Al verlo, los desventurados esposos comprendieron toda su desgracia, y por un movimiento instintivo de conservación por el objeto amado, ambos cayeron de rodillas a los pies del cacique, implorando su clemencia.

-¡Que muera azaeteado ese infame cristiano! -dijo con voz aterradora el indio a sus inhumanos soldados-, y tú mala cristiana, soberbia española, -continuó dirigiéndose a Lucía, esta misma noche serás mía.

-¡No lo seré malvado! -contestó con resolución y valor la fiel esposa, lanzándose en los brazos de su amado: yo quiero morir contigo, Sebastián.

-No morirás, -respondió el odioso infiel-, y vivirás para hacer las delicias del cacique.

¡Arrancadla de sus brazos!

-No, no me soltéis, bien amado mío, muramos juntos; y se estrechaba con todas sus fuerzas al cuello de su amado.

-No, no te dejaré, ángel mío, muramos juntos; le respondía Sebastián, y la apretaba contra su pecho.

-Mira que el infiel me quiere para su querida. ¡Salvadme! ¡Salvadme del oprobio! esposo mío; muramos juntos ya que tanto hemos sufrido separados.

-Sí, sí, idolatrada esposa, mi ángel, mi amada Lucía, suframos el martirio, no te abandonaré ya que esta suerte nos estaba preparada, y en brazos el uno del otro, lanzaremos el último suspiro.

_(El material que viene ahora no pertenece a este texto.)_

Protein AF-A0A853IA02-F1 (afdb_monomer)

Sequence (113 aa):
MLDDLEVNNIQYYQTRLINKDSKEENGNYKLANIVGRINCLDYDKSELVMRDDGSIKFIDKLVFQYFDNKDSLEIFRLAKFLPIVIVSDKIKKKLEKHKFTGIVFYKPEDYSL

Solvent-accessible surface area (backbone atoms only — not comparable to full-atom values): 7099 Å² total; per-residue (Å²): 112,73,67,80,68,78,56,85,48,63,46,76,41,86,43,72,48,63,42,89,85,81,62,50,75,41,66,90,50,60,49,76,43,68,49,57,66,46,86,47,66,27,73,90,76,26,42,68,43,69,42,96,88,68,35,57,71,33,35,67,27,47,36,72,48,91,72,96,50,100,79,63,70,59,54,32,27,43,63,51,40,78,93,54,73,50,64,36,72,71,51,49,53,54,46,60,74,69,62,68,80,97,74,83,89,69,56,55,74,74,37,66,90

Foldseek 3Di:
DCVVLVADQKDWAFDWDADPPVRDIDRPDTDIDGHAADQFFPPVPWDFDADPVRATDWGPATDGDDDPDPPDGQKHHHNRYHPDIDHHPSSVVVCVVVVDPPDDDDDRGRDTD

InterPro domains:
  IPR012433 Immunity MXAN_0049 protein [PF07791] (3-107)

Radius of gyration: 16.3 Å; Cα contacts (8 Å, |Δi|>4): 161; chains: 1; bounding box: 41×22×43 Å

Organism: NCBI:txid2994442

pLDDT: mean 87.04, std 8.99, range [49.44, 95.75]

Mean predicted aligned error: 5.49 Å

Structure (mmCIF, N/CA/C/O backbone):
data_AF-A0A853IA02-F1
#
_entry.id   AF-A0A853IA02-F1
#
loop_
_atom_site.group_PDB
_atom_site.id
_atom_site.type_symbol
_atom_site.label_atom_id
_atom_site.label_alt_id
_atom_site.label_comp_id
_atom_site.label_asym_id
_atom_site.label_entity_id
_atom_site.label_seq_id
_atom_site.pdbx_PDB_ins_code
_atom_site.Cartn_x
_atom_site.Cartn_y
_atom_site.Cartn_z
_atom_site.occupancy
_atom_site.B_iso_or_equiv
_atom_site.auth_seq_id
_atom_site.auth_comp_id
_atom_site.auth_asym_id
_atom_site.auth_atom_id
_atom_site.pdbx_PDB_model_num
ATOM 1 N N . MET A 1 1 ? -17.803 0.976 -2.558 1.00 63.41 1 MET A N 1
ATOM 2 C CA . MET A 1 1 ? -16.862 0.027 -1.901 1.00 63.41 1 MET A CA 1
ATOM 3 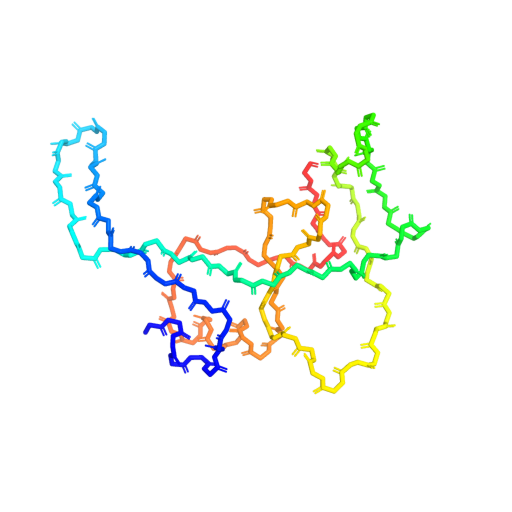C C . MET A 1 1 ? -15.627 -0.109 -2.801 1.00 63.41 1 MET A C 1
ATOM 5 O O . MET A 1 1 ? -15.711 0.350 -3.932 1.00 63.41 1 MET A O 1
ATOM 9 N N . LEU A 1 2 ? -14.472 -0.650 -2.368 1.00 70.94 2 LEU A N 1
ATOM 10 C CA . LEU A 1 2 ? -13.344 -0.800 -3.326 1.00 70.94 2 LEU A CA 1
ATOM 11 C C . LEU A 1 2 ? -13.689 -1.791 -4.458 1.00 70.94 2 LEU A C 1
ATOM 13 O O . LEU A 1 2 ? -13.061 -1.739 -5.507 1.00 70.94 2 LEU A O 1
ATOM 17 N N . ASP A 1 3 ? -14.737 -2.602 -4.290 1.00 69.38 3 ASP A N 1
ATOM 18 C CA . ASP A 1 3 ? -15.334 -3.440 -5.342 1.00 69.38 3 ASP A CA 1
ATOM 19 C C . ASP A 1 3 ? -15.759 -2.646 -6.590 1.00 69.38 3 ASP A C 1
ATOM 21 O O . ASP A 1 3 ? -15.612 -3.125 -7.712 1.00 69.38 3 ASP A O 1
ATOM 25 N N . ASP A 1 4 ? -16.179 -1.385 -6.426 1.00 71.62 4 ASP A N 1
ATOM 26 C CA . ASP A 1 4 ? -16.550 -0.501 -7.545 1.00 71.62 4 ASP A CA 1
ATOM 27 C C . ASP A 1 4 ? -15.324 -0.068 -8.376 1.00 71.62 4 ASP A C 1
ATOM 29 O O . ASP A 1 4 ? -15.435 0.580 -9.422 1.00 71.62 4 ASP A O 1
ATOM 33 N N . LEU A 1 5 ? -14.117 -0.399 -7.907 1.00 71.81 5 LEU A N 1
ATOM 34 C CA . LEU A 1 5 ? -12.861 -0.053 -8.559 1.00 71.81 5 LEU A CA 1
ATOM 35 C C . LEU A 1 5 ? -12.400 -1.102 -9.576 1.00 71.81 5 LEU A C 1
ATOM 37 O O . LEU A 1 5 ? -11.399 -0.841 -10.245 1.00 71.81 5 LEU A O 1
ATOM 41 N N . GLU A 1 6 ? -13.157 -2.192 -9.770 1.00 75.62 6 GLU A N 1
ATOM 42 C CA . GLU A 1 6 ? -12.807 -3.343 -10.632 1.00 75.62 6 GLU A CA 1
ATOM 43 C C . GLU A 1 6 ? -11.533 -4.059 -10.157 1.00 75.62 6 GLU A C 1
ATOM 45 O O . GLU A 1 6 ? -10.747 -4.578 -10.946 1.00 75.62 6 GLU A O 1
ATOM 50 N N . VAL A 1 7 ? -11.312 -4.052 -8.845 1.00 81.56 7 VAL A N 1
ATOM 51 C CA . VAL A 1 7 ? -10.176 -4.701 -8.202 1.00 81.56 7 VAL A CA 1
ATOM 52 C C . VAL A 1 7 ? -10.621 -6.068 -7.697 1.00 81.56 7 VAL A C 1
ATOM 54 O O . VAL A 1 7 ? -11.553 -6.163 -6.906 1.00 81.56 7 VAL A O 1
ATOM 57 N N . ASN A 1 8 ? -9.936 -7.129 -8.118 1.00 85.19 8 ASN A N 1
ATOM 58 C CA . ASN A 1 8 ? -10.299 -8.512 -7.789 1.00 85.19 8 ASN A CA 1
ATOM 59 C C . ASN A 1 8 ? -9.468 -9.128 -6.649 1.00 85.19 8 ASN A C 1
ATOM 61 O O . ASN A 1 8 ? -9.751 -10.241 -6.210 1.00 85.19 8 ASN A O 1
ATOM 65 N N . ASN A 1 9 ? -8.453 -8.423 -6.150 1.00 90.56 9 ASN A N 1
ATOM 66 C CA . ASN A 1 9 ? -7.498 -8.939 -5.175 1.00 90.56 9 ASN A CA 1
ATOM 67 C C . ASN A 1 9 ? -7.692 -8.339 -3.771 1.00 90.56 9 A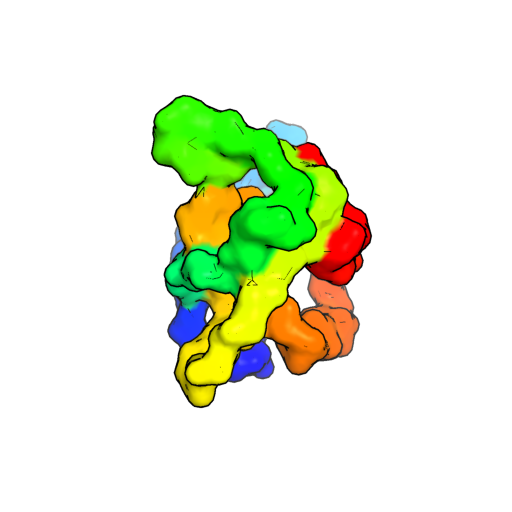SN A C 1
ATOM 69 O O . ASN A 1 9 ? -6.725 -8.076 -3.057 1.00 90.56 9 ASN A O 1
ATOM 73 N N . ILE A 1 10 ? -8.942 -8.125 -3.355 1.00 91.12 10 ILE A N 1
ATOM 74 C CA . ILE A 1 10 ? -9.276 -7.654 -2.006 1.00 91.12 10 ILE A CA 1
ATOM 75 C C . ILE A 1 10 ? -10.182 -8.673 -1.318 1.00 91.12 10 ILE A C 1
ATOM 77 O O . ILE A 1 10 ? -11.212 -9.080 -1.844 1.00 91.12 10 ILE A O 1
ATOM 81 N N . GLN A 1 11 ? -9.799 -9.064 -0.108 1.00 92.00 11 GLN A N 1
ATOM 82 C CA . GLN A 1 11 ? -10.635 -9.832 0.806 1.00 92.00 11 GLN A CA 1
ATOM 83 C C . GLN A 1 11 ? -11.197 -8.903 1.876 1.00 92.00 11 GLN A C 1
ATOM 85 O O . GLN A 1 11 ? -10.474 -8.073 2.424 1.00 92.00 11 GLN A O 1
ATOM 90 N N . TYR A 1 12 ? -12.474 -9.067 2.209 1.00 92.88 12 TYR A N 1
ATOM 91 C CA . TYR A 1 12 ? -13.119 -8.290 3.260 1.00 92.88 12 TYR A CA 1
ATOM 92 C C . TYR A 1 12 ? -13.470 -9.165 4.449 1.00 92.88 12 TYR A C 1
ATOM 94 O O . TYR A 1 12 ? -14.164 -10.170 4.305 1.00 92.88 12 TYR A O 1
ATOM 102 N N . TYR A 1 13 ? -13.054 -8.727 5.632 1.00 93.75 13 TYR A N 1
ATOM 103 C CA . TYR A 1 13 ? -13.410 -9.370 6.888 1.00 93.75 13 TYR A CA 1
ATOM 104 C C . TYR A 1 13 ? -14.335 -8.460 7.682 1.00 93.75 13 TYR A C 1
ATOM 106 O O . TYR A 1 13 ? -14.025 -7.290 7.924 1.00 93.75 13 TYR A O 1
ATOM 114 N N . GLN A 1 14 ? -15.485 -9.001 8.079 1.00 94.44 14 GLN A N 1
ATOM 115 C CA . GLN A 1 14 ? -16.403 -8.304 8.967 1.00 94.44 14 GLN A CA 1
ATOM 116 C C . GLN A 1 14 ? -15.704 -8.041 10.301 1.00 94.44 14 GLN A C 1
ATOM 118 O O . GLN A 1 14 ? -15.044 -8.926 10.846 1.00 94.44 14 GLN A O 1
ATOM 123 N N . THR A 1 15 ? -15.833 -6.824 10.821 1.00 93.00 15 THR A N 1
ATOM 124 C CA . THR A 1 15 ? -15.209 -6.452 12.088 1.00 93.00 15 THR A CA 1
ATOM 125 C C . THR A 1 15 ? -16.124 -5.556 12.908 1.00 93.00 15 THR A C 1
ATOM 127 O O . THR A 1 15 ? -17.136 -5.048 12.423 1.00 93.00 15 THR A O 1
ATOM 130 N N . ARG A 1 16 ? -15.756 -5.386 14.173 1.00 94.06 16 ARG A N 1
ATOM 131 C CA . ARG A 1 16 ? -16.379 -4.459 15.104 1.00 94.06 16 ARG A CA 1
ATOM 132 C C . ARG A 1 16 ? -15.312 -3.484 15.567 1.00 94.06 16 ARG A C 1
ATOM 134 O O . ARG A 1 16 ? -14.410 -3.863 16.313 1.00 94.06 16 ARG A O 1
ATOM 141 N N . LEU A 1 17 ? -15.397 -2.244 15.097 1.00 93.94 17 LEU A N 1
ATOM 142 C CA . LEU A 1 17 ? -14.507 -1.185 15.556 1.00 93.94 17 LEU A CA 1
ATOM 143 C C . LEU A 1 17 ? -15.020 -0.656 16.887 1.00 93.94 17 LEU A C 1
ATOM 145 O O . LEU A 1 17 ? -16.201 -0.350 17.008 1.00 93.94 17 LEU A O 1
ATOM 149 N N . ILE A 1 18 ? -14.134 -0.555 17.870 1.00 95.00 18 ILE A N 1
ATOM 150 C CA . ILE A 1 18 ? -14.449 0.006 19.182 1.00 95.00 18 ILE A CA 1
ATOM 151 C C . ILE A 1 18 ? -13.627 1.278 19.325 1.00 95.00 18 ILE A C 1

-¡Separadlos! ¡separadlos! gritaba desatinado el salvaje a la odiosa soldadezca.

Todas las fuerzas de los bárbaros no pudieron desunir aquellos dos cuerpos tan estrechamente, unidos, como lo estaban sus amantes corazones.

-¡No, no nos separarás, bárbaro salvaje! -decía en su delirio Lucía; yo no amo más que a mi marido.

Y para más incitar las pasiones del cacique, y provocar sus celos, para que la mandara matar junto con su esposo, colmaba a éste de caricias en presencia de Siripo.

-¡Matadlos a mi vista! -gritó el salvaje-, ¡que mueran en mi presencia!

A esta orden, cien flechas partieron de la odiosa turba, y cien flechas atravesaron aquellos dos cuerpos, que aún después de muertos no fuera posible separarlos.

La hoguera estaba ya ardiendo, medios vivos los arrastraron a las llamas, aún les quedaba un momento de vida, éste lo consagraron para disponerse a comparecer en presencia del Altísimo.

En la hoguera, se les vio arrodillados, Sebastián con más fuerzas, sostenía a su esposa moribunda: ambos tenían los ojos y las manos elevados al cielo en actitud suplicante.

Las llamas parecían respetarlos como a los tres jóvenes en el horno de Babilonia, mandados echar por Nabucodonozor.

Por más de media hora se les pudo ver al travez de las llamas en tan religiosa actitud.

-¿Fueron unos mártires? ¿Quién puede dudarlo?

Mártires de su deber, y del amor conyugal.